From: David Tetzlaff (email suppressed)
Date: Wed Feb 08 2006 - 14:00:04 PST
My point is that it is useless to make universal prescriptive assertions
of what any art work is 'about'. brakhage may feel that brakhage films are
about the light. however, if i develop a love for some piece of his work
for some completely different reason, that is my right as a human being. a
midwife can think window water is all about explicit visual content, or
john can think it all depends on the sound of the projector clicking and
putting the projector in a booth ruins it or, or an ascetic can think it
absolutely demands the painful seats at international house and would be
ruined by being made too easy if screened at a 'living room' cinema with
couches and pizza. people get to have their own point of view, and this
has consequences for any artwork that exists in reproducible form. people
are not as stupid as they are assumed to be on Framworks. they know the
difference between copies and originals in the museum arts (or those in a
pre-duchamp mode where that difference can be considered straightforward).
they know the difference between home video mode and theater projection.
and mostly they simply do not care. for _what they are interested in_ a
print of the Mona Lisa is as good as the real thing (maybe better, since
you can get closer to it and look at it whenver you want), or a dub of
Casablanca in ep mode on a worn VHS tape is a good as a crisp print on a
big screen. this drives me mad, btw. i am constanly shocked (shocked!)
that people do not share the same modes of aesthetic discrimination that I
do, that they typically don't care about image quality at all, much less
the fine point of the difference in perceptual rhythym between 24 fps full
frame and 60 field interlaced. hell, I don't know how anyone can stand to
watch anything in PAL which looks like flicker city to me, but several
continents full of people seem to be OK with it.
none of this is to say that we should be doing anything different than we
do now in our own attempts to present work. we should try to keep as many
aesthetic axes open as we can, especially the ones that matter to us. we
should share our love of light or sound or whatever quality we find
essential with other people and explain why we think these things are
important. but we have to be prepared that people will reject our passions
in favor of their own. so i always explain that seeing a video projection
from dvd is not 'seeing the movie.' i blather about the importance of
resolution or color fidelity or black blacks or contrast range.... and
maybe one listener out of 100 goes 'oh yeah! i agree! never thought about
that way but you're right, videos suck!' the rest go 'yeah, so what', and
stop off at Blockbuster on the way home.
Do we have to condemn them for being philistines just because their agenda
is different from ours?
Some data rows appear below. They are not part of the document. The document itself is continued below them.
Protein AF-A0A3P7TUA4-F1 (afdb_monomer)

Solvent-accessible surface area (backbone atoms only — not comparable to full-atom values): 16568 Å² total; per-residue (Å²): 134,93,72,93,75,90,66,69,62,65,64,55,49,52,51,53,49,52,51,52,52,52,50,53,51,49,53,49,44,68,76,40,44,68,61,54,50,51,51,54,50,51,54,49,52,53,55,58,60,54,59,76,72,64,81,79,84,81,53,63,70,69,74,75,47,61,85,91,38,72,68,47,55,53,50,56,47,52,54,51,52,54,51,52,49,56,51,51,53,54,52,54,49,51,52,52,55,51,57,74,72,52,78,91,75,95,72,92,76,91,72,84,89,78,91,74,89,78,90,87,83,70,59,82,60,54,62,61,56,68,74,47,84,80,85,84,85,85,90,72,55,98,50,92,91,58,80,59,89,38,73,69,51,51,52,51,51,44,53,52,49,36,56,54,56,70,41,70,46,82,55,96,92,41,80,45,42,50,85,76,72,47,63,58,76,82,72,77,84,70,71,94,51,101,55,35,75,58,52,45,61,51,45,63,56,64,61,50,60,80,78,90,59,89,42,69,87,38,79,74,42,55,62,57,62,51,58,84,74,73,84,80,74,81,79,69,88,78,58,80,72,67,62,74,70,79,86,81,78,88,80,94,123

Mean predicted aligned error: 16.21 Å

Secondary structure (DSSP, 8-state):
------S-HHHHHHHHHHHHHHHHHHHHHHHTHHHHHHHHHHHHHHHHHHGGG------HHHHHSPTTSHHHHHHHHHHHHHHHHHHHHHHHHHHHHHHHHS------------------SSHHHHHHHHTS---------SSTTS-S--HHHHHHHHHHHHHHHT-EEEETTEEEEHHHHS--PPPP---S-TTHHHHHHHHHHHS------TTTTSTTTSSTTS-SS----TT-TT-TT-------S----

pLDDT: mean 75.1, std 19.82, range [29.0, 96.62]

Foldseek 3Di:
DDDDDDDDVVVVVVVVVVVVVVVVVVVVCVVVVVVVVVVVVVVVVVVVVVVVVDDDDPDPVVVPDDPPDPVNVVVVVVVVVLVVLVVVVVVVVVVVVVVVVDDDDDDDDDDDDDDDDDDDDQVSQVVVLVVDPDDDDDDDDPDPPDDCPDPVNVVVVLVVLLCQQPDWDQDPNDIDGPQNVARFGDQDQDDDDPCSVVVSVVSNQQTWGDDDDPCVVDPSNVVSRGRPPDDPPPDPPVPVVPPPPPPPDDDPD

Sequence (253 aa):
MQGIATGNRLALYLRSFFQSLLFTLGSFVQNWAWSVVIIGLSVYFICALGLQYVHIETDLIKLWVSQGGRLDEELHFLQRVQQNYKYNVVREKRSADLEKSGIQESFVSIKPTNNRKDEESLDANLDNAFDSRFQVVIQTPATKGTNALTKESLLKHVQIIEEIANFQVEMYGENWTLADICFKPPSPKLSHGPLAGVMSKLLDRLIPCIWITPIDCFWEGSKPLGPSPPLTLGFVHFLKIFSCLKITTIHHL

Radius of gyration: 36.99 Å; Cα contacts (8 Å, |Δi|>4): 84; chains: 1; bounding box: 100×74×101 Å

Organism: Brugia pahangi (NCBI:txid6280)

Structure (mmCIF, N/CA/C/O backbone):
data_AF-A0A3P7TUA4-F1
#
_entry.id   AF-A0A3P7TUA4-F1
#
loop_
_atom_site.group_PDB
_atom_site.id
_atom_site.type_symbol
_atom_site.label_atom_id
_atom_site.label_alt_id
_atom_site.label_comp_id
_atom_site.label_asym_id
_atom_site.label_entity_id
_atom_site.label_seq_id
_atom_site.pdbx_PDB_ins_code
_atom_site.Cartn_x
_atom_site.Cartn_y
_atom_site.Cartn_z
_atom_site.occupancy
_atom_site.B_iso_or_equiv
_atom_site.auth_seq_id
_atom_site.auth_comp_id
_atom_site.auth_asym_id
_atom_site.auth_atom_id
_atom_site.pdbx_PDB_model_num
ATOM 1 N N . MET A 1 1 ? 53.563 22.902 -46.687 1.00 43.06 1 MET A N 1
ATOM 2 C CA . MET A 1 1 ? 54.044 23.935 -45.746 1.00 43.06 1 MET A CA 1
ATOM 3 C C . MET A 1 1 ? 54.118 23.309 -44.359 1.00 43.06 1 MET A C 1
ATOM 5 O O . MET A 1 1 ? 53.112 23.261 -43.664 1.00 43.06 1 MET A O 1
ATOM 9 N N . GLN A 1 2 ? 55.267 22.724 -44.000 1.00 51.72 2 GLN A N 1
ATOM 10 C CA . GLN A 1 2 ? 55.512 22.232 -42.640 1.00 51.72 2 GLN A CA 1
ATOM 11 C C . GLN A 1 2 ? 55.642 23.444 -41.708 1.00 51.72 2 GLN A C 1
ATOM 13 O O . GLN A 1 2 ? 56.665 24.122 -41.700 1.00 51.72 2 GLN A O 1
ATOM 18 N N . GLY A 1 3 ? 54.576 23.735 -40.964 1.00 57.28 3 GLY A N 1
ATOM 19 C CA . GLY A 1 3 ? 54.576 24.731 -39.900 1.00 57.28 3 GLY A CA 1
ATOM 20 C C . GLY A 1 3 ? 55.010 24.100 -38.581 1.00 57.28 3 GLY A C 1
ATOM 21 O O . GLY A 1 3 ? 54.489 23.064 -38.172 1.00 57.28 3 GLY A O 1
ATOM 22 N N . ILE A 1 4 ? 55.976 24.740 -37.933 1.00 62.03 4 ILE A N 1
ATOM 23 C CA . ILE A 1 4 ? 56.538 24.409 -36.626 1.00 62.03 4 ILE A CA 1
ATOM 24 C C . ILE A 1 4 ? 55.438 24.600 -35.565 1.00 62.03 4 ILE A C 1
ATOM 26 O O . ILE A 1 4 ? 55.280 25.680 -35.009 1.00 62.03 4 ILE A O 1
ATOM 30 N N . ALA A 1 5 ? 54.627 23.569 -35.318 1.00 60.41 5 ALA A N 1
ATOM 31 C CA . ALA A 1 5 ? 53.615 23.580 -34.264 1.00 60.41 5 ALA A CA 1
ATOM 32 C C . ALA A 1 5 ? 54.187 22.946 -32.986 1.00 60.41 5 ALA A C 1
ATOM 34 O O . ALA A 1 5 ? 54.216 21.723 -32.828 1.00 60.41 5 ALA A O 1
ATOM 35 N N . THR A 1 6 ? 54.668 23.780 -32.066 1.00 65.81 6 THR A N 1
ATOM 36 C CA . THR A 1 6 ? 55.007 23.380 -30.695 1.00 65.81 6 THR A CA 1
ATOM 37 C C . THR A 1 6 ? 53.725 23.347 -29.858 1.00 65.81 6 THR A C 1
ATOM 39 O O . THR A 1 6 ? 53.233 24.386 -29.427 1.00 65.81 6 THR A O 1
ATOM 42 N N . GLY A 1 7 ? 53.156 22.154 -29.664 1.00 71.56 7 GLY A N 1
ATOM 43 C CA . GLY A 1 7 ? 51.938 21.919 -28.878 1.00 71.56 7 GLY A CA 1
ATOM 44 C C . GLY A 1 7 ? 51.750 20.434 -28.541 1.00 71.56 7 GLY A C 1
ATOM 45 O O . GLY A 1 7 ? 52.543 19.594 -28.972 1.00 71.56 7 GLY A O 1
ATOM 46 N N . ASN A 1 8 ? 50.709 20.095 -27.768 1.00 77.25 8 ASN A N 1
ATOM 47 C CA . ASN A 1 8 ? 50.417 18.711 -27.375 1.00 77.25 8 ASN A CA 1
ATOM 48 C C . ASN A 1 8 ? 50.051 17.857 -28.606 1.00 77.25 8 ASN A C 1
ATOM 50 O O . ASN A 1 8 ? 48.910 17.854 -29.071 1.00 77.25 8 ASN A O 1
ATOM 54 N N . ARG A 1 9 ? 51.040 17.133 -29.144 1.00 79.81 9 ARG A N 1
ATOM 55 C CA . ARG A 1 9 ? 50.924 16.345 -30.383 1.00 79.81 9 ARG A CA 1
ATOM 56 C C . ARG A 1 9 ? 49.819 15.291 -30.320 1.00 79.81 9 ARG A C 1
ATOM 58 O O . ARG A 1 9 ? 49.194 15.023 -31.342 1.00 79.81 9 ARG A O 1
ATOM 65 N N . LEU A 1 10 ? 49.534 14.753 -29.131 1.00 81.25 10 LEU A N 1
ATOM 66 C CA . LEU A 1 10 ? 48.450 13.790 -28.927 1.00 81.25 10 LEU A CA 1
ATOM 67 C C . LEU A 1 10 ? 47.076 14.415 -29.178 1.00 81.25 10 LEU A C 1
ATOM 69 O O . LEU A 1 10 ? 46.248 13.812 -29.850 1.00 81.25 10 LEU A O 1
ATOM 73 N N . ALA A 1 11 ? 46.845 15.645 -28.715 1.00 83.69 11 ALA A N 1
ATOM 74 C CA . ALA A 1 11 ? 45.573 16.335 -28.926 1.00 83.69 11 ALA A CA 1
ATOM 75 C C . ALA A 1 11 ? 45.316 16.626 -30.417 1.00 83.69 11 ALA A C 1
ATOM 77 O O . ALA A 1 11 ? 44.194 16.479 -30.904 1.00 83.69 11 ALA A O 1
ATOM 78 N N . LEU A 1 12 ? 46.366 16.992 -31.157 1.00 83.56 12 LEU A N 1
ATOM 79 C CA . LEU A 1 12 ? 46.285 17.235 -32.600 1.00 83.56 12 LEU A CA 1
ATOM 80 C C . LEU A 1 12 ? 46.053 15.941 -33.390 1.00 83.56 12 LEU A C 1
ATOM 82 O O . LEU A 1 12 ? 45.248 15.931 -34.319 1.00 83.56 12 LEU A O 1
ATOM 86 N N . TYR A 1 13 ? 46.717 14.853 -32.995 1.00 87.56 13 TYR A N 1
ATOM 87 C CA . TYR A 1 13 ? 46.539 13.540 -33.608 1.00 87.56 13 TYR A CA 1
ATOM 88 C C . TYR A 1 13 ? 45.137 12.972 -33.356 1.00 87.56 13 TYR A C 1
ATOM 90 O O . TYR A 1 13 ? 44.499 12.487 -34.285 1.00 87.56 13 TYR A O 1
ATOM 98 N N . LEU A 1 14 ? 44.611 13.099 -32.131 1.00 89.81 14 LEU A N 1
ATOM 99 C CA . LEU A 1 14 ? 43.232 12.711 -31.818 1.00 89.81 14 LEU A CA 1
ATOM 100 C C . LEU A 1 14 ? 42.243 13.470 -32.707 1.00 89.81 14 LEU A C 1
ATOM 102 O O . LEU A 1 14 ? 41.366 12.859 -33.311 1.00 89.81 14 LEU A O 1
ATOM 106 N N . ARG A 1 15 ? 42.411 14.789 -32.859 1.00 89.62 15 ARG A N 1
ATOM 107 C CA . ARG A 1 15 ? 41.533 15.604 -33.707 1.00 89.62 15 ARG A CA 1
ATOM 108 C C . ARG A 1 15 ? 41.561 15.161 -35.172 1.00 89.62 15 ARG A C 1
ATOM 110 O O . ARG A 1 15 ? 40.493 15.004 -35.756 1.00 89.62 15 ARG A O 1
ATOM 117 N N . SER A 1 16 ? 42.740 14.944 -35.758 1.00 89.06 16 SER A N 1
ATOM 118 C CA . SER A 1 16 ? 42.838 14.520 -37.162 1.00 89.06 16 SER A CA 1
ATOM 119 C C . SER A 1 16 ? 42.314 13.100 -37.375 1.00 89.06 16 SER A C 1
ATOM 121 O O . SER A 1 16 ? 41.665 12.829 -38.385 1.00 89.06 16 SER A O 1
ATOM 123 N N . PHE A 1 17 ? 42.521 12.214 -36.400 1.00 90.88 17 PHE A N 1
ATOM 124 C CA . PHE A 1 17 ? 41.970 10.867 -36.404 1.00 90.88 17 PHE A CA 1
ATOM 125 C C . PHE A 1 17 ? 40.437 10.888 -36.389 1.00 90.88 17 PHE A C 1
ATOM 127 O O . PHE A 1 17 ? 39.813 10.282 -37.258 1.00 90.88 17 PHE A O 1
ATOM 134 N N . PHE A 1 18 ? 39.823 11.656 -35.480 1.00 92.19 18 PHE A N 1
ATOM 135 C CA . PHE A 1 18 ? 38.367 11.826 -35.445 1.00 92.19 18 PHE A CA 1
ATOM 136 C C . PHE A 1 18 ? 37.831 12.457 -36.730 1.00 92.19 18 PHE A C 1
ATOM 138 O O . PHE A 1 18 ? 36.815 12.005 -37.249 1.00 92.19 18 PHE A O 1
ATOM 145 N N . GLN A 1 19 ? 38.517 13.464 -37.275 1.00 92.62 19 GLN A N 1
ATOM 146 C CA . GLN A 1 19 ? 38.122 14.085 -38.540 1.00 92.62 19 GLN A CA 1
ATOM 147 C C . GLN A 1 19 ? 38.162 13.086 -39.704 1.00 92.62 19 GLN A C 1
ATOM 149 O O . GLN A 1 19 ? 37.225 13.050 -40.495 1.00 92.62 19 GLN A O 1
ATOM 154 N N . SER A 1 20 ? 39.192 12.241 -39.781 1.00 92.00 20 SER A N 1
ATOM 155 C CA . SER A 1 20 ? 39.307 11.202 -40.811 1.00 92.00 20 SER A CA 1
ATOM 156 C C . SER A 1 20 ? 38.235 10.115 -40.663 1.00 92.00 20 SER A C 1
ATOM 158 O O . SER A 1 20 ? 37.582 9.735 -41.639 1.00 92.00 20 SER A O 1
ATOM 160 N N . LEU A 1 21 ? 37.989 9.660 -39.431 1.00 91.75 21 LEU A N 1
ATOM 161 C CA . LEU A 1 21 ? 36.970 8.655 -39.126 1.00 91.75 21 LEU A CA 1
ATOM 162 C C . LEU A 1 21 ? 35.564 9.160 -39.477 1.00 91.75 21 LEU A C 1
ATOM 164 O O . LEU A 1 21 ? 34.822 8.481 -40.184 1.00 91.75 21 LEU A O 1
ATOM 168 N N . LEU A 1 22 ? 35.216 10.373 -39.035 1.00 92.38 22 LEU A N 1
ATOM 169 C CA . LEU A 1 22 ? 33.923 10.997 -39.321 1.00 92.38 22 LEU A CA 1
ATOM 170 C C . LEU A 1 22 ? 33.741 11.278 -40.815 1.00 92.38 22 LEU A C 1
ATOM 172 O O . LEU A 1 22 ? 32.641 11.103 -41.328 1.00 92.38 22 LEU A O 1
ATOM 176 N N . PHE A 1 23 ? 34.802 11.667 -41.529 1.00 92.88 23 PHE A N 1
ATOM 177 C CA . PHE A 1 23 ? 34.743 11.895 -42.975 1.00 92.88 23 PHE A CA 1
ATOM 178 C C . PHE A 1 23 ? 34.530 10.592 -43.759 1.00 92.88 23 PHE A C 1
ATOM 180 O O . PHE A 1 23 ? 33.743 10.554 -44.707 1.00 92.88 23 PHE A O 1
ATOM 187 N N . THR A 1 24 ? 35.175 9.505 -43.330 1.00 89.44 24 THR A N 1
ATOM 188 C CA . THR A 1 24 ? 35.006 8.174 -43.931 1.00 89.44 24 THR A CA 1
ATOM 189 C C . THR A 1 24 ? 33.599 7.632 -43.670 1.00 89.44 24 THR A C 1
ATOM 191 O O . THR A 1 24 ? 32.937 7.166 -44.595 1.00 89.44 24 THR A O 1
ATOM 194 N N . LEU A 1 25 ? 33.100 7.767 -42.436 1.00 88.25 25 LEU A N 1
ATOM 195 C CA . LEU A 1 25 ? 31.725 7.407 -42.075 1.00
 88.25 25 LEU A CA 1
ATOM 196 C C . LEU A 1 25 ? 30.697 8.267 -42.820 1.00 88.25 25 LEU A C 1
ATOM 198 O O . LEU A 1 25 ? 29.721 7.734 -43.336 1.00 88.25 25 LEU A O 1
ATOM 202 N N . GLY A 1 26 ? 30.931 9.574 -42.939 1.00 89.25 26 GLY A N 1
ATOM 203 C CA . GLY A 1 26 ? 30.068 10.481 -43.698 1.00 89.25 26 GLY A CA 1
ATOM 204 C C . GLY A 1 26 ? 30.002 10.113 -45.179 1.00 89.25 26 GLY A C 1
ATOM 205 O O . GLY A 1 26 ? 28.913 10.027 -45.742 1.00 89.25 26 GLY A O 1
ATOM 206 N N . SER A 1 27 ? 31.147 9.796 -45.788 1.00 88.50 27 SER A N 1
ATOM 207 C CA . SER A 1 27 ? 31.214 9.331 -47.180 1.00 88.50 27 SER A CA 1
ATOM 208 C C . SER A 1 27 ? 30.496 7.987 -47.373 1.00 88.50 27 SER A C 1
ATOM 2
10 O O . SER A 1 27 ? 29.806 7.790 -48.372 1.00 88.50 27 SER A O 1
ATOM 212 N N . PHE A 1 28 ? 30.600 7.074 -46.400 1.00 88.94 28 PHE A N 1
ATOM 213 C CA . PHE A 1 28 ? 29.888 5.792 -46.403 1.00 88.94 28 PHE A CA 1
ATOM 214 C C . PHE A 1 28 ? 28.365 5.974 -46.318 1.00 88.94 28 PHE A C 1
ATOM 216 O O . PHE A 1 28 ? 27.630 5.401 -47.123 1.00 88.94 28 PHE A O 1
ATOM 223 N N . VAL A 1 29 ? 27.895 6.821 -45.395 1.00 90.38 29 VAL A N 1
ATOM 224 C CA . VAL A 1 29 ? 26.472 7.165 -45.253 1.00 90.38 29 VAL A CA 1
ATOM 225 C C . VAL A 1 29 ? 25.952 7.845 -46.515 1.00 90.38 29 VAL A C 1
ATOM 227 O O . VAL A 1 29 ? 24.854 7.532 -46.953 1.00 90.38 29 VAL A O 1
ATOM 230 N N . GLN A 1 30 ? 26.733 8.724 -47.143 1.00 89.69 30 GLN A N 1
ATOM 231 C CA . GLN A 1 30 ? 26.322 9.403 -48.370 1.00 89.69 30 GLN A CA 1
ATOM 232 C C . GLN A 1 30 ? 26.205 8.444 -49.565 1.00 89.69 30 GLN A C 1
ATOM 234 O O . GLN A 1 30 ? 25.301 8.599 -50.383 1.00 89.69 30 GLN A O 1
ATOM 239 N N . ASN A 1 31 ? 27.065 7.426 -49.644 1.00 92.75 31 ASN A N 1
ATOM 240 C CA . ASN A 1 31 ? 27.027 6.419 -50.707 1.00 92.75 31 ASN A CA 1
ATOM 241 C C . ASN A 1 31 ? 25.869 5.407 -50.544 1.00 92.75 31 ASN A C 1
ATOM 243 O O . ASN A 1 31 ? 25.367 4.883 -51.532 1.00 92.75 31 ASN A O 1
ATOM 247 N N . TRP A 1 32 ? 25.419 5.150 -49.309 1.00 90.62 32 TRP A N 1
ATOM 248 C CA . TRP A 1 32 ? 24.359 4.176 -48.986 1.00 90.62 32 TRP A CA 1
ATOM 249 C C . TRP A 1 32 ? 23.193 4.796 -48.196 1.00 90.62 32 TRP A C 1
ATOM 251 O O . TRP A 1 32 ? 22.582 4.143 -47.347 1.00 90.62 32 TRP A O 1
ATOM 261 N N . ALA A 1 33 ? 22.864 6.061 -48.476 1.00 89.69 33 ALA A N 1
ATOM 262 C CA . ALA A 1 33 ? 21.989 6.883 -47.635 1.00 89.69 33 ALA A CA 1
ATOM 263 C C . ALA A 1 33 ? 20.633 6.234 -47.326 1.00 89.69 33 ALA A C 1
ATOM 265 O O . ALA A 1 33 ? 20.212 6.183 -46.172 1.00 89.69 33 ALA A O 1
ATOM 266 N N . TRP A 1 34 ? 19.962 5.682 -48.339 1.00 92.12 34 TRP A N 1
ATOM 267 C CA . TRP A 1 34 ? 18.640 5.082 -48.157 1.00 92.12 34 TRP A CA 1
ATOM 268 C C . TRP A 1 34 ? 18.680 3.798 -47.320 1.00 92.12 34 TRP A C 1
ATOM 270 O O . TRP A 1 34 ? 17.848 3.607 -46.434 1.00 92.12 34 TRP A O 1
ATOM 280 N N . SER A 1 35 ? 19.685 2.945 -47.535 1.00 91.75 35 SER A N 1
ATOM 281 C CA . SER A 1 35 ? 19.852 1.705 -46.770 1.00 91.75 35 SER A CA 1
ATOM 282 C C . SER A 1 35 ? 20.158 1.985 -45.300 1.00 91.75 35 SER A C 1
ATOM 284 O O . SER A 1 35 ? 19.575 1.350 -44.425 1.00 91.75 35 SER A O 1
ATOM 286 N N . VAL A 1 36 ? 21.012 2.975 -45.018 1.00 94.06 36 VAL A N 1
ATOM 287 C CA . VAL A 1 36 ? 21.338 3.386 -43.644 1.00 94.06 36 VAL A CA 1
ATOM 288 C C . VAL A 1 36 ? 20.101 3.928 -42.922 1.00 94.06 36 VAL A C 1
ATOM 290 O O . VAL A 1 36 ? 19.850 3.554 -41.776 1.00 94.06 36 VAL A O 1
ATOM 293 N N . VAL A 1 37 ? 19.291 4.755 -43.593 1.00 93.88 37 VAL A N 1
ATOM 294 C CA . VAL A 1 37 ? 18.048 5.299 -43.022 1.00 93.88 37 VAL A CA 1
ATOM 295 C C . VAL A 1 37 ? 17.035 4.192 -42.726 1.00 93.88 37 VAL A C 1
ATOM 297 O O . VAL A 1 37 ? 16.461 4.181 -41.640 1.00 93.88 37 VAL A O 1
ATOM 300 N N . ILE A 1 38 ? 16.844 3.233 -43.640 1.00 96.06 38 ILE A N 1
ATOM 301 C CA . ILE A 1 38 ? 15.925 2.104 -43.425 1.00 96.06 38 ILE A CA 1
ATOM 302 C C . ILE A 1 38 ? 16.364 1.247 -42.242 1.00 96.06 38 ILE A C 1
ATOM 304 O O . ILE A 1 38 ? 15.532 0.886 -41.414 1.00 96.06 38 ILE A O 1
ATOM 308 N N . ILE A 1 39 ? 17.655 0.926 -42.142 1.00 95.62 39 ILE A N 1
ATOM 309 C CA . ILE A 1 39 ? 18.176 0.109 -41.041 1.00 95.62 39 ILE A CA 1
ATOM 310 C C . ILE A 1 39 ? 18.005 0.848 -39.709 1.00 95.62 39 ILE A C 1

Can't we respect what _they_ DO care about?
Of course, changing the medium in a certain way might destroy the
experience of almost everyone. i'm not saying anything goes, but that its
not a simple matter of right and wrong that can always be resolved by what
the artist wanted.
and how in the name of the muses did the whole issue of artistic intent
get reduced to one fairly trivial format issue. artists want a lot of
things, their intent is a lot broader than just the physical context of
how a work gets presented. bunuel and dali wanted un chien andalou to be
'a call to murder' how exactly to we respect that bit of intent. or
Vertov's intent for his work to both reflect and foment communist
revolution? again, looking at the big picture (whether you place the focus
on the artist's thoughts or on the inherent qualities of the work
regardles of what the maker was thinking) what does more violence to a
Jack Smith work, or Dog Star Man, for that matter, showing it in perfect
film projection in a sterile museum theater for an audeince of polite
patrons, or projecting NTSC video in some bohemian dive for an audience of
committed 'freaks'?
so back to the whole tired format issue, it's fine for programmers who
have the time, energy, grantsmanship, bureaucratic and administrative
skill to arrange all-film screening series if that's what they think is
important. but it's, well, arrogant to expect everyone else to adhere to
the same set of priorities, especialy when massive amounts of time, skill
and money are attached. and it's a bit disingenuous to displace the
justifications of our own passions back onto the conincidence of their
being shared by the maker.
can anyone in the respect-the-artist posse give examples of making major
labors to preserve the author's intent in cases where you didn't share the
author's perception of what was important in the work, in cases where some
aspect of an author's wishes struck you as irelvant or even wrong-headed?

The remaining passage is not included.